Cross-fold groups (run once on the full ExperimentResult): rolling_forecast, improvement_heatmap, information_advantage, benchmark_grid, scatter, detrended_scatter, pdp_pc_space, delivery (four specs).

Per-fold groups (run once per HindcastSlice): detrend, trend_evolution, residual_predictability, pdp.

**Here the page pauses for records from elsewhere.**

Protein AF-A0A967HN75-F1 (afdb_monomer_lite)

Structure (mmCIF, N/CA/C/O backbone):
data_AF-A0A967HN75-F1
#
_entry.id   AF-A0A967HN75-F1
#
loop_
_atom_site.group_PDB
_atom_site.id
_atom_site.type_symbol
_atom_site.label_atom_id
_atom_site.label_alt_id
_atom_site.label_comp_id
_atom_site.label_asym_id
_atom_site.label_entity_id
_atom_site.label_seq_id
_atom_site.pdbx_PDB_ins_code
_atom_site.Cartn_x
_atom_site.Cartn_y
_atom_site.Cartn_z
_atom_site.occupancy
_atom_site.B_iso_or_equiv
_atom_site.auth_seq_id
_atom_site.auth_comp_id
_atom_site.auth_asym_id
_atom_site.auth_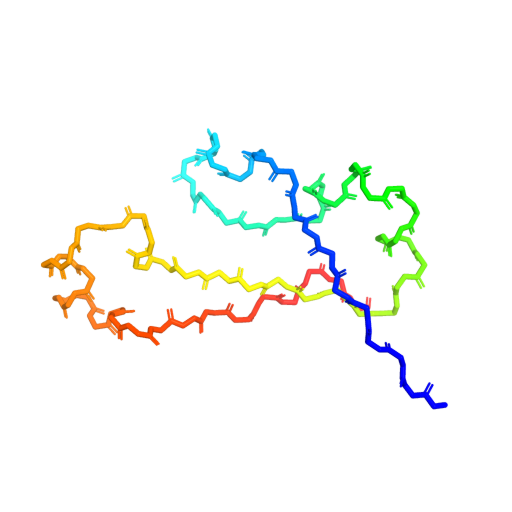atom_id
_atom_site.pdbx_PDB_model_num
ATOM 1 N N . VAL A 1 1 ? -15.104 -11.650 14.237 1.00 89.62 1 VAL A N 1
ATOM 2 C CA . VAL A 1 1 ? -15.265 -11.744 12.765 1.00 89.62 1 VAL A CA 1
ATOM 3 C C . VAL A 1 1 ? -14.235 -10.809 12.151 1.00 89.62 1 VAL A C 1
ATOM 5 O O . VAL A 1 1 ? -14.197 -9.677 12.617 1.00 89.62 1 VAL A O 1
ATOM 8 N N . PRO A 1 2 ? -13.375 -11.249 11.217 1.00 94.56 2 PRO A N 1
ATOM 9 C CA . PRO A 1 2 ? -12.428 -10.352 10.556 1.00 94.56 2 PRO A CA 1
ATOM 10 C C . PRO A 1 2 ? -13.172 -9.386 9.626 1.00 94.56 2 PRO A C 1
ATOM 12 O O . PRO A 1 2 ? -14.085 -9.800 8.910 1.00 94.56 2 PRO A O 1
ATOM 15 N N . VAL A 1 3 ? -12.787 -8.111 9.646 1.00 95.44 3 VAL A N 1
ATOM 16 C CA . VAL A 1 3 ? -13.337 -7.067 8.771 1.00 95.44 3 VAL A CA 1
ATOM 17 C C . VAL A 1 3 ? -12.225 -6.580 7.857 1.00 95.44 3 VAL A C 1
ATOM 19 O O . VAL A 1 3 ? -11.128 -6.287 8.321 1.00 95.44 3 VAL A O 1
ATOM 22 N N . ILE A 1 4 ? -12.510 -6.504 6.559 1.00 95.62 4 ILE A N 1
ATOM 23 C CA . ILE A 1 4 ? -11.581 -5.978 5.559 1.00 95.62 4 ILE A CA 1
ATOM 24 C C . ILE A 1 4 ? -12.157 -4.665 5.043 1.00 95.62 4 ILE A C 1
ATOM 26 O O . ILE A 1 4 ? -13.276 -4.635 4.532 1.00 95.62 4 ILE A O 1
ATOM 30 N N . ALA A 1 5 ? -11.377 -3.597 5.169 1.00 93.06 5 ALA A N 1
ATOM 31 C CA . ALA A 1 5 ? -11.663 -2.306 4.563 1.00 93.06 5 ALA A CA 1
ATOM 32 C C . ALA A 1 5 ? -10.665 -2.043 3.430 1.00 93.06 5 ALA A C 1
ATOM 34 O O . ALA A 1 5 ? -9.494 -2.405 3.528 1.00 93.06 5 ALA A O 1
ATOM 35 N N . LEU A 1 6 ? -11.134 -1.411 2.354 1.00 93.75 6 LEU A N 1
ATOM 36 C CA . LEU A 1 6 ? -10.286 -0.943 1.261 1.00 93.75 6 LEU A CA 1
ATOM 37 C C . LEU A 1 6 ? -10.123 0.569 1.393 1.00 93.75 6 LEU A C 1
ATOM 39 O O . LEU A 1 6 ? -11.116 1.278 1.550 1.00 93.75 6 LEU A O 1
ATOM 43 N N . SER A 1 7 ? -8.885 1.049 1.304 1.00 92.06 7 SER A N 1
ATOM 44 C CA . SER A 1 7 ? -8.581 2.476 1.230 1.00 92.06 7 SER A CA 1
ATOM 45 C C . SER A 1 7 ? -7.754 2.767 -0.013 1.00 92.06 7 SER A C 1
ATOM 47 O O . SER A 1 7 ? -6.943 1.942 -0.440 1.00 92.06 7 SER A O 1
ATOM 49 N N . GLN A 1 8 ? -7.970 3.941 -0.594 1.00 91.44 8 GLN A N 1
ATOM 50 C CA . GLN A 1 8 ? -7.097 4.468 -1.634 1.00 91.44 8 GLN A CA 1
ATOM 51 C C . GLN A 1 8 ? -5.922 5.203 -0.989 1.00 91.44 8 GLN A C 1
ATOM 53 O O . GLN A 1 8 ? -6.052 5.783 0.088 1.00 91.44 8 GLN A O 1
ATOM 58 N N . LEU A 1 9 ? -4.773 5.176 -1.660 1.00 91.81 9 LEU A N 1
ATOM 59 C CA . LEU A 1 9 ? -3.615 5.964 -1.256 1.00 91.81 9 LEU A CA 1
ATOM 60 C C . LEU A 1 9 ? -3.690 7.364 -1.856 1.00 91.81 9 LEU A C 1
ATOM 62 O O . LEU A 1 9 ? -4.290 7.579 -2.913 1.00 91.81 9 LEU A O 1
ATOM 66 N N . SER A 1 10 ? -3.015 8.302 -1.198 1.00 89.50 10 SER A N 1
ATOM 67 C CA . SER A 1 10 ? -2.656 9.572 -1.827 1.00 89.50 10 SER A CA 1
ATOM 68 C C . SER A 1 10 ? -1.750 9.337 -3.050 1.00 89.50 10 SER A C 1
ATOM 70 O O . SER A 1 10 ? -1.214 8.247 -3.254 1.00 89.50 10 SER A O 1
ATOM 72 N N . ARG A 1 11 ? -1.516 10.376 -3.861 1.00 89.50 11 ARG A N 1
ATOM 73 C CA . ARG A 1 11 ? -0.587 10.305 -5.010 1.00 89.50 11 ARG A CA 1
ATOM 74 C C . ARG A 1 11 ? 0.892 10.405 -4.619 1.00 89.50 11 ARG A C 1
ATOM 76 O O . ARG A 1 11 ? 1.752 10.471 -5.492 1.00 89.50 11 ARG A O 1
ATOM 83 N N . ALA A 1 12 ? 1.209 10.438 -3.326 1.00 90.62 12 ALA A N 1
ATOM 84 C CA . ALA A 1 12 ? 2.585 10.528 -2.844 1.00 90.62 12 ALA A CA 1
ATOM 85 C C . ALA A 1 12 ? 3.524 9.413 -3.371 1.00 90.62 12 ALA A C 1
ATOM 87 O O . ALA A 1 12 ? 4.665 9.744 -3.702 1.00 90.62 12 ALA A O 1
ATOM 88 N N . PRO A 1 13 ? 3.095 8.139 -3.540 1.00 92.56 13 PRO A N 1
ATOM 89 C CA . PRO A 1 13 ? 3.936 7.101 -4.142 1.00 92.56 13 PRO A CA 1
ATOM 90 C C . PRO A 1 13 ? 4.395 7.442 -5.562 1.00 92.56 13 PRO A C 1
ATOM 92 O O . PRO A 1 13 ? 5.535 7.172 -5.922 1.00 92.56 13 PRO A O 1
ATOM 95 N N . GLU A 1 14 ? 3.547 8.085 -6.370 1.00 90.38 14 GLU A N 1
ATOM 96 C CA . GLU A 1 14 ? 3.870 8.420 -7.766 1.00 90.38 14 GLU A CA 1
ATOM 97 C C . GLU A 1 14 ? 5.029 9.420 -7.876 1.00 90.38 14 GLU A C 1
ATOM 99 O O . GLU A 1 14 ? 5.735 9.441 -8.878 1.00 90.38 14 GLU A O 1
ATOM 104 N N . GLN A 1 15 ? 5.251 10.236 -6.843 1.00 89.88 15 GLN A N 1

For each group, runner.run() calls group.prepare_data(result[, fold]) once, then _run_spec(spec, df, ...) per spec. Each spec calls the pure plot function and passes the returned Figure to _save_png. Local saves are atomic (.tmp.pngrename). Cloud saves use CloudPath.write_bytes.

Mermaid Flow

flowchart TD
    A["evaluate_experiment(run_dir)\nrun_diagnostics.py:12"]
    B["compute_metrics(run_dir)\nmetrics.py:239"]
    C["write_metrics_artefacts(run_dir)\nmetrics.py:407"]
    D["gen_metrics per fold\nmetrics.py:109"]
    E["add_rolling_forecast_metrics_for_reporting\nrunners.py:148"]
    F["write_rolling_forecast_metrics_files\nrunners.py:676\n→ stage5_metrics*.txt"]
    G["_convert_metrics_to_bu_acre\n→ metrics_table.csv + MLflow"]
    H["generate_plots(run_dir)\nplots/__init__.py:21"]
    I["PlotRunner.run()\nget_plot_registry()"]
    J["cross_fold groups\nprepare_data(result)\n→ reports/*.png"]
    K["per_fold groups\nprepare_data(result, fold)\n→ reports/hindcast/*.png"]

    A --> B
    A --> C
    B --> D
    C --> D
    C --> E
    E --> F
    C --> G
    A --> H
    H --> I
    I --> J
    I --> K

Invariants

  • All scoring in gen_metrics uses kg/ha throughout; bu/ac conversion happens only in _convert_metrics_to_bu_acre at the metrics_table.csv boundary (metrics.py:336–354).
  • _METRICS_MIN_WEEK = 19 (runners.py:208) filters ISO weeks 1–18 from the text reports, excluding pre-WASDE rows from rolling metrics.
  • NaN reference values (no release before init_date) are kept in the rolling DataFrame for plot completeness but excluded from numeric error averages.
  • Plot functions in fns/ are pure: they accept a DataFrame and typed kwargs and return a Figure. No disk access, no config loading inside a plot function.
  • skip_plots=True allows the CLI to compute metrics without the heavy matplotlib import chain.

Failure Modes

  • FileNotFoundError on bias_corrector.pkl: POSTPROCESS did not complete or was interrupted. Re-run cli run postprocess.
  • Empty hindcast_slices: no walk-forward CV folds exist (only a fit_production run_dir). compute_metrics returns an empty list; write_metrics_artefacts is a no-op.
  • Cloud PNG write failure: CloudPath.write_bytes requires network access. On dev EC2 with $INPUT_DATA_DIR pointing at S3, plots will fail if credentials are not configured.
  • prep/pdp.py calling .predict(): this is the only prep module that re-invokes a model method (on a static grid, not live data). If the regressor's predict signature changes, PDPs fail at plot time, not at fit time.
  • MLflow DB locking (tracked in project MEMORY.md): concurrent evaluate calls for the same commodity can cause OperationalError. Run evaluate sequentially per commodity.

Cross-references

  • stages.mdrun_diagnostics.py function signatures
  • diagnostics.md — full module-level detail for metrics.py and runners.py
  • plots.md — full plot inventory, PlotSpec/PlotGroup registry
  • deliver.md — downstream stage that consumes the same walk_forward_preds.parquet
  • forecast.md — forecast pipeline which runs its own postprocess but reuses metrics concepts

PRs

No dedicated PR for the evaluate pipeline in the tracked window. Plot subsystem introduced progressively; PR #340 added window-aware MAPE (dashboard side only). See dashboard.md for window-aware scoring context.